*WHAT YOU NEED TO DO:* Starting with the line that has "ATOM 63 C C" and finishing with the line that has "ATOM 91 O O", set down each line below exactly. Pictures are not copied.

Items listed in a dataset
#####

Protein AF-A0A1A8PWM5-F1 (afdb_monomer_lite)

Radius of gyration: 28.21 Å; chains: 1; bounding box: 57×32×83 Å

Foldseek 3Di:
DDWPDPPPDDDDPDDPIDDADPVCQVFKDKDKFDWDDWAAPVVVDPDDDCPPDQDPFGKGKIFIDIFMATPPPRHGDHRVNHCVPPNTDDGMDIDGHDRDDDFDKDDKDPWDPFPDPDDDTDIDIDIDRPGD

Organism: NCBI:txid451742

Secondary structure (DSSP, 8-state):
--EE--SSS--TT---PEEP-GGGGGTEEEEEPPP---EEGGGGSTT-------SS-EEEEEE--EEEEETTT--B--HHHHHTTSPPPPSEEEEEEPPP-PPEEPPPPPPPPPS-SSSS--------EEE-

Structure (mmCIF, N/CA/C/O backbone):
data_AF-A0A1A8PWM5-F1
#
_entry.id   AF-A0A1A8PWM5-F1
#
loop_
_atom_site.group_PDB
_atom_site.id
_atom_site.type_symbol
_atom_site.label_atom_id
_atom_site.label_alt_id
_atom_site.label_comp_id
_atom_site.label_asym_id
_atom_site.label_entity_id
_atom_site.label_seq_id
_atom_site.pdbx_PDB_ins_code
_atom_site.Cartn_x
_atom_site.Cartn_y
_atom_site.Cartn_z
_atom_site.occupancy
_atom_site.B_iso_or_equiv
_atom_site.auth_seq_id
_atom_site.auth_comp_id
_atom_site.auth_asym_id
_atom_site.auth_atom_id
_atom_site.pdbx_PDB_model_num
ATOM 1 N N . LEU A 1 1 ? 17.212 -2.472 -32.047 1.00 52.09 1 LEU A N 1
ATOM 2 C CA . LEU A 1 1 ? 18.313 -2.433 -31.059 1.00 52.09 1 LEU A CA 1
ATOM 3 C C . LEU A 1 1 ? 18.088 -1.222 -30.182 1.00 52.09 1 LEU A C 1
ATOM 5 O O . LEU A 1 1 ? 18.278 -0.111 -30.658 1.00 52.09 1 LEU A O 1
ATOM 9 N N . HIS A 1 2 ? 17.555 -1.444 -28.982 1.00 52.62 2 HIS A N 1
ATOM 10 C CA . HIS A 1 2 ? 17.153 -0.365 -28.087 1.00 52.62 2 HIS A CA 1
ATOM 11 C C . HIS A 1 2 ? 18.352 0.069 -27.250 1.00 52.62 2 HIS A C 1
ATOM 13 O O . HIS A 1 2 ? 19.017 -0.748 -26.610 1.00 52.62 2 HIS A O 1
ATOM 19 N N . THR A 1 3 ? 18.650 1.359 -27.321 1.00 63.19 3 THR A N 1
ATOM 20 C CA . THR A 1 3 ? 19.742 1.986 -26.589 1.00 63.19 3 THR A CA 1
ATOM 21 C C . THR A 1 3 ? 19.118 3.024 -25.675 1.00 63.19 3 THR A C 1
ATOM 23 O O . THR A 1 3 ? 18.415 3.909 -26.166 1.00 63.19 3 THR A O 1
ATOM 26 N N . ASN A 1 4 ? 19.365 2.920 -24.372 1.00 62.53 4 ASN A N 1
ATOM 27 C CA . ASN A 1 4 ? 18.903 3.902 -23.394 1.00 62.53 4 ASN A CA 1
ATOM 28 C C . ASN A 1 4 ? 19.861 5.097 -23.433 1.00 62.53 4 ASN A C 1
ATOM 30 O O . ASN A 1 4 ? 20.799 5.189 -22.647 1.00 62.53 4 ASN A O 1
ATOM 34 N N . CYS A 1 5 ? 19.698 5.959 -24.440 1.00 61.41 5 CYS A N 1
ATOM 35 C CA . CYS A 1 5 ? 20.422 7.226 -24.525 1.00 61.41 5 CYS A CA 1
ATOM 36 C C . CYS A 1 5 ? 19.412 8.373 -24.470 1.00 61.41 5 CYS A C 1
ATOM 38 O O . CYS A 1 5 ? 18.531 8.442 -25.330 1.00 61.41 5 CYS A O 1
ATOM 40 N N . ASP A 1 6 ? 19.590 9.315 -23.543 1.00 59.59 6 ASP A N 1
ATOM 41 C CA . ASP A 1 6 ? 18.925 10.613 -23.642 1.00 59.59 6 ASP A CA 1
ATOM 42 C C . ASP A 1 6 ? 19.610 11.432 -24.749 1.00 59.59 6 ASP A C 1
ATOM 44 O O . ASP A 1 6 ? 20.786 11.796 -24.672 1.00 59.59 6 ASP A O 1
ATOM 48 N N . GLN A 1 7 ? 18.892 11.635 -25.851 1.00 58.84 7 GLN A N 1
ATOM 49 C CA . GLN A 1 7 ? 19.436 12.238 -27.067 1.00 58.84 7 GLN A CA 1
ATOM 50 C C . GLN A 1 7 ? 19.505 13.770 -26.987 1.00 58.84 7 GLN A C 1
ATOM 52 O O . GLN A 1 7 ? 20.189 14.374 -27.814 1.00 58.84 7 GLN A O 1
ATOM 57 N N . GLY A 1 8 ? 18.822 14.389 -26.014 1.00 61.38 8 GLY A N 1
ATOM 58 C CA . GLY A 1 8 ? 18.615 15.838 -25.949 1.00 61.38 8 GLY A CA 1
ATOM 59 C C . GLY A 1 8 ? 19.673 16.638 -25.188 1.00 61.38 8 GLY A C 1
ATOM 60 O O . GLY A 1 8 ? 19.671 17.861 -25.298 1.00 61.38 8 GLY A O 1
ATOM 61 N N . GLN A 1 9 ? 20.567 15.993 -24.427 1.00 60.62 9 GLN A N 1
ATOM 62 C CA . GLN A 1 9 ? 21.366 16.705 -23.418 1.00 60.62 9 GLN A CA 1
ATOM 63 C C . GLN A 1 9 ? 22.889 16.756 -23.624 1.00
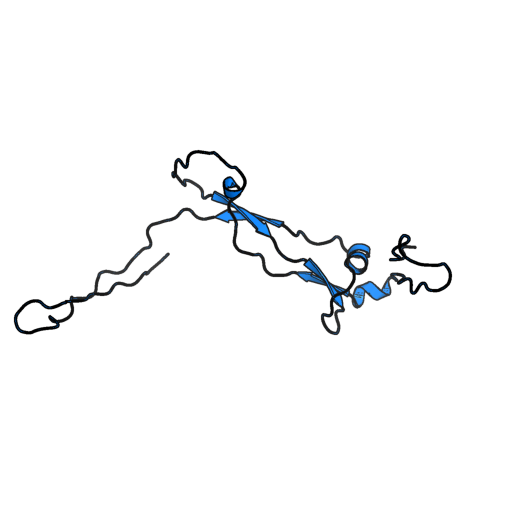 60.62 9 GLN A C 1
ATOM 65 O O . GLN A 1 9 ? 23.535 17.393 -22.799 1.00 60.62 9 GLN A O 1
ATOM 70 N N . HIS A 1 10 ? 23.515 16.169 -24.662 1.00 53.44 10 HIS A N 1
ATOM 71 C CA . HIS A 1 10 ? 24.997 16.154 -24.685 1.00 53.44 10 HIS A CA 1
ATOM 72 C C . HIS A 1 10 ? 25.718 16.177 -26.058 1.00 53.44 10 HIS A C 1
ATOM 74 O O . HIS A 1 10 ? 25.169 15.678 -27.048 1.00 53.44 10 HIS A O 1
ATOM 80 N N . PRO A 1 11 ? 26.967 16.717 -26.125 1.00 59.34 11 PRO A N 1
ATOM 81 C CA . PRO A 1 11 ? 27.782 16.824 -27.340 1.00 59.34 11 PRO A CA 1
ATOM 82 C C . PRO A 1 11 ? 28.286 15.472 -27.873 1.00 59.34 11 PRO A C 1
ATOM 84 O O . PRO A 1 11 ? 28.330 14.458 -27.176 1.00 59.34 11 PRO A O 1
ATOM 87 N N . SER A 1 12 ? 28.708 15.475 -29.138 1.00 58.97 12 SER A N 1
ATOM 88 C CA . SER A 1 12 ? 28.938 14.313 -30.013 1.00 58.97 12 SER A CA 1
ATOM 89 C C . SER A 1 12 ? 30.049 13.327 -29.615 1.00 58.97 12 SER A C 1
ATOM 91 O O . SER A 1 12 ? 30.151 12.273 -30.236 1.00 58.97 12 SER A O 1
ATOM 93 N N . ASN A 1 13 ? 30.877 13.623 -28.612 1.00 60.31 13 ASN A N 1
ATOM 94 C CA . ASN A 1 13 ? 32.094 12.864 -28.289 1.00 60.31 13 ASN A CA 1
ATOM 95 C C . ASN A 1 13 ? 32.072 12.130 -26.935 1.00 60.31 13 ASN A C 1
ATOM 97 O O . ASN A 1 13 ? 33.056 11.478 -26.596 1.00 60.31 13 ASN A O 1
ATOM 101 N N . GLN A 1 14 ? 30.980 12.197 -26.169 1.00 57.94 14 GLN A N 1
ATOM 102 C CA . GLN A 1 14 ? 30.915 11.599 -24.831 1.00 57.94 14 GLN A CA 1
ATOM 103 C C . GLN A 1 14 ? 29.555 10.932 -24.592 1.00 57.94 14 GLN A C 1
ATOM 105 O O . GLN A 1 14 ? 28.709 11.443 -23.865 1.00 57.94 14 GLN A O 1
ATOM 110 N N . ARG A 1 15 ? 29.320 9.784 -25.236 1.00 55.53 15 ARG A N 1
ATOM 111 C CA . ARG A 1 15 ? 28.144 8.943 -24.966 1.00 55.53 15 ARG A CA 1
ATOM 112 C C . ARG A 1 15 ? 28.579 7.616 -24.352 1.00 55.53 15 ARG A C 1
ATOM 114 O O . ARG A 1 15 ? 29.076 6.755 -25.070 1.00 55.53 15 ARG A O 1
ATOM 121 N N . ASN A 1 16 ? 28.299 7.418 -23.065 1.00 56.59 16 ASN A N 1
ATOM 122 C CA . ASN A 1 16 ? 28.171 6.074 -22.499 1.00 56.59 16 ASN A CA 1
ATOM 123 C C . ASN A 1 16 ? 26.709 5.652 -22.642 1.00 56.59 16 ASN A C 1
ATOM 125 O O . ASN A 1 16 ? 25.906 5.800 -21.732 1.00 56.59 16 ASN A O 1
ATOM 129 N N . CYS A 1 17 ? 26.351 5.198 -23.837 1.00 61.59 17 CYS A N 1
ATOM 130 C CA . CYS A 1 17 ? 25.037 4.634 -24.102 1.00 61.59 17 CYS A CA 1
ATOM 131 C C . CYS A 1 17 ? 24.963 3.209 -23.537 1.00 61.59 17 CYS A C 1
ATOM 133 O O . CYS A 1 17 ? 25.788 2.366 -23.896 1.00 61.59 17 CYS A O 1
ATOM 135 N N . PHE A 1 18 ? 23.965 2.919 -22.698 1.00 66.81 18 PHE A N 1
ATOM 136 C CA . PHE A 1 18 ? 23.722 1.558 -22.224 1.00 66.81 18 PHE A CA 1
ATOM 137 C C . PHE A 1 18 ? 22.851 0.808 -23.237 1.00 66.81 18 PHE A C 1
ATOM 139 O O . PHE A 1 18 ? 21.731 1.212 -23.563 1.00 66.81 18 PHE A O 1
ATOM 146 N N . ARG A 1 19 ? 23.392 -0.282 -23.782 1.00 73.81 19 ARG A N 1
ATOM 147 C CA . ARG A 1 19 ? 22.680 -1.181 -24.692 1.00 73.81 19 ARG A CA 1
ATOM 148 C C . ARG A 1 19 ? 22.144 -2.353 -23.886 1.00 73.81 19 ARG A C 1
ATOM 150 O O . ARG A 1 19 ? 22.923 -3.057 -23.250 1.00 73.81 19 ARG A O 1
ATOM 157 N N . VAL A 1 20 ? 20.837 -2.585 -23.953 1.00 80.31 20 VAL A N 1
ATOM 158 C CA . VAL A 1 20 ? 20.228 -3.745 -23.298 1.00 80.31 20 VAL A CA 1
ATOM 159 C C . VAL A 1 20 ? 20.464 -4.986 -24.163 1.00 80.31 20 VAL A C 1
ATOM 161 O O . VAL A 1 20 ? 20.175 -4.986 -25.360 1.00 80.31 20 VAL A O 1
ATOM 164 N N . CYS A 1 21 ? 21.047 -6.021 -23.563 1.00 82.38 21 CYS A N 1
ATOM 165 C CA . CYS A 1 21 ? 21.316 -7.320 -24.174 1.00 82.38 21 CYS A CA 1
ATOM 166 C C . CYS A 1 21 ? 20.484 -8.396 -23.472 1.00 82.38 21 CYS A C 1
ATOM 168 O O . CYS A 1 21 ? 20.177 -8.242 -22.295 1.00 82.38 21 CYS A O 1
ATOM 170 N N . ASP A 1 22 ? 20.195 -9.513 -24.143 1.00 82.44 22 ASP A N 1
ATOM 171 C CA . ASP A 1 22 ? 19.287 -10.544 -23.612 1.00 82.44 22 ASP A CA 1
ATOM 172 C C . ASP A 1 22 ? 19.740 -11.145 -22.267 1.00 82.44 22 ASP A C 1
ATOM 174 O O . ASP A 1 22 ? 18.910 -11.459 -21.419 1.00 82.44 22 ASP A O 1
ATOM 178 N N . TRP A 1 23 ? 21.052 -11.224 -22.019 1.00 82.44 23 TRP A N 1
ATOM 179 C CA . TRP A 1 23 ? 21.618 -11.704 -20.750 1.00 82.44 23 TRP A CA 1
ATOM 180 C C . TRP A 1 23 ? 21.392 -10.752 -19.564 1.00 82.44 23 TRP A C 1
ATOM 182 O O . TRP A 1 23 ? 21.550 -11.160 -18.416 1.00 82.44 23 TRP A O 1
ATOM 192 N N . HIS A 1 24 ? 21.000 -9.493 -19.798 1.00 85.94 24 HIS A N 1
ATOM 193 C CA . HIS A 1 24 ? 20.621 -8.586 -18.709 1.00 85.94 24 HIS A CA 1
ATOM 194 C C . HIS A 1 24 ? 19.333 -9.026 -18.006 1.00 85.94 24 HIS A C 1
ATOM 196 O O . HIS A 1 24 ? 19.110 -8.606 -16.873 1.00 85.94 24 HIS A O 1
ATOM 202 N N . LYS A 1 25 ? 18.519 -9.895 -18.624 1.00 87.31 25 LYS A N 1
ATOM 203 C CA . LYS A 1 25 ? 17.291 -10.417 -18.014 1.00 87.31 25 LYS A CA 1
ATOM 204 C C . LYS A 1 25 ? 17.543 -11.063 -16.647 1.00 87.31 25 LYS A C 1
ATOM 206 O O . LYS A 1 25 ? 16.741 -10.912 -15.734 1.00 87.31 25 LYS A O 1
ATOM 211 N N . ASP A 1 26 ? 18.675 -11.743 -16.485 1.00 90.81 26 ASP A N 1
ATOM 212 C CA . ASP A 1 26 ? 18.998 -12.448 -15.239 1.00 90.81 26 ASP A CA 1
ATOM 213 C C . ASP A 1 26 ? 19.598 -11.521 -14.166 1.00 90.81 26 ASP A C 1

#####

*YOUR RESPONSE:*
ATOM 63 C C . GLN A 1 9 ? 22.889 16.756 -23.624 1.00
 60.62 9 GLN A C 1
ATOM 65 O O . GLN A 1 9 ? 23.535 17.393 -22.799 1.00 60.62 9 GLN A O 1
ATOM 70 N N . HIS A 1 10 ? 23.515 16.169 -24.662 1.00 53.44 10 HIS A N 1
ATOM 71 C CA . HIS A 1 10 ? 24.997 16.154 -24.685 1.00 53.44 10 HIS A CA 1
ATOM 72 C C . HIS A 1 10 ? 25.718 16.177 -26.058 1.00 53.44 10 HIS A C 1
ATOM 74 O O . HIS A 1 10 ? 25.169 15.678 -27.048 1.00 53.44 10 HIS A O 1
ATOM 80 N N . PRO A 1 11 ? 26.967 16.717 -26.125 1.00 59.34 11 PRO A N 1
ATOM 81 C CA . PRO A 1 11 ? 27.782 16.824 -27.340 1.00 59.34 11 PRO A CA 1
ATOM 82 C C . PRO A 1 11 ? 28.286 15.472 -27.873 1.00 59.34 11 PRO A C 1
ATOM 84 O O . PRO A 1 11 ? 28.330 14.458 -27.176 1.00 59.34 11 PRO A O 1
ATOM 87 N N . SER A 1 12 ? 28.708 15.475 -29.138 1.00 58.97 12 SER A N 1
ATOM 88 C CA . SER A 1 12 ? 28.938 14.313 -30.013 1.00 58.97 12 SER A CA 1
ATOM 89 C C . SER A 1 12 ? 30.049 13.327 -29.615 1.00 58.97 12 SER A C 1
ATOM 91 O O . SER A 1 12 ? 30.151 12.273 -30.236 1.00 58.97 12 SER A O 1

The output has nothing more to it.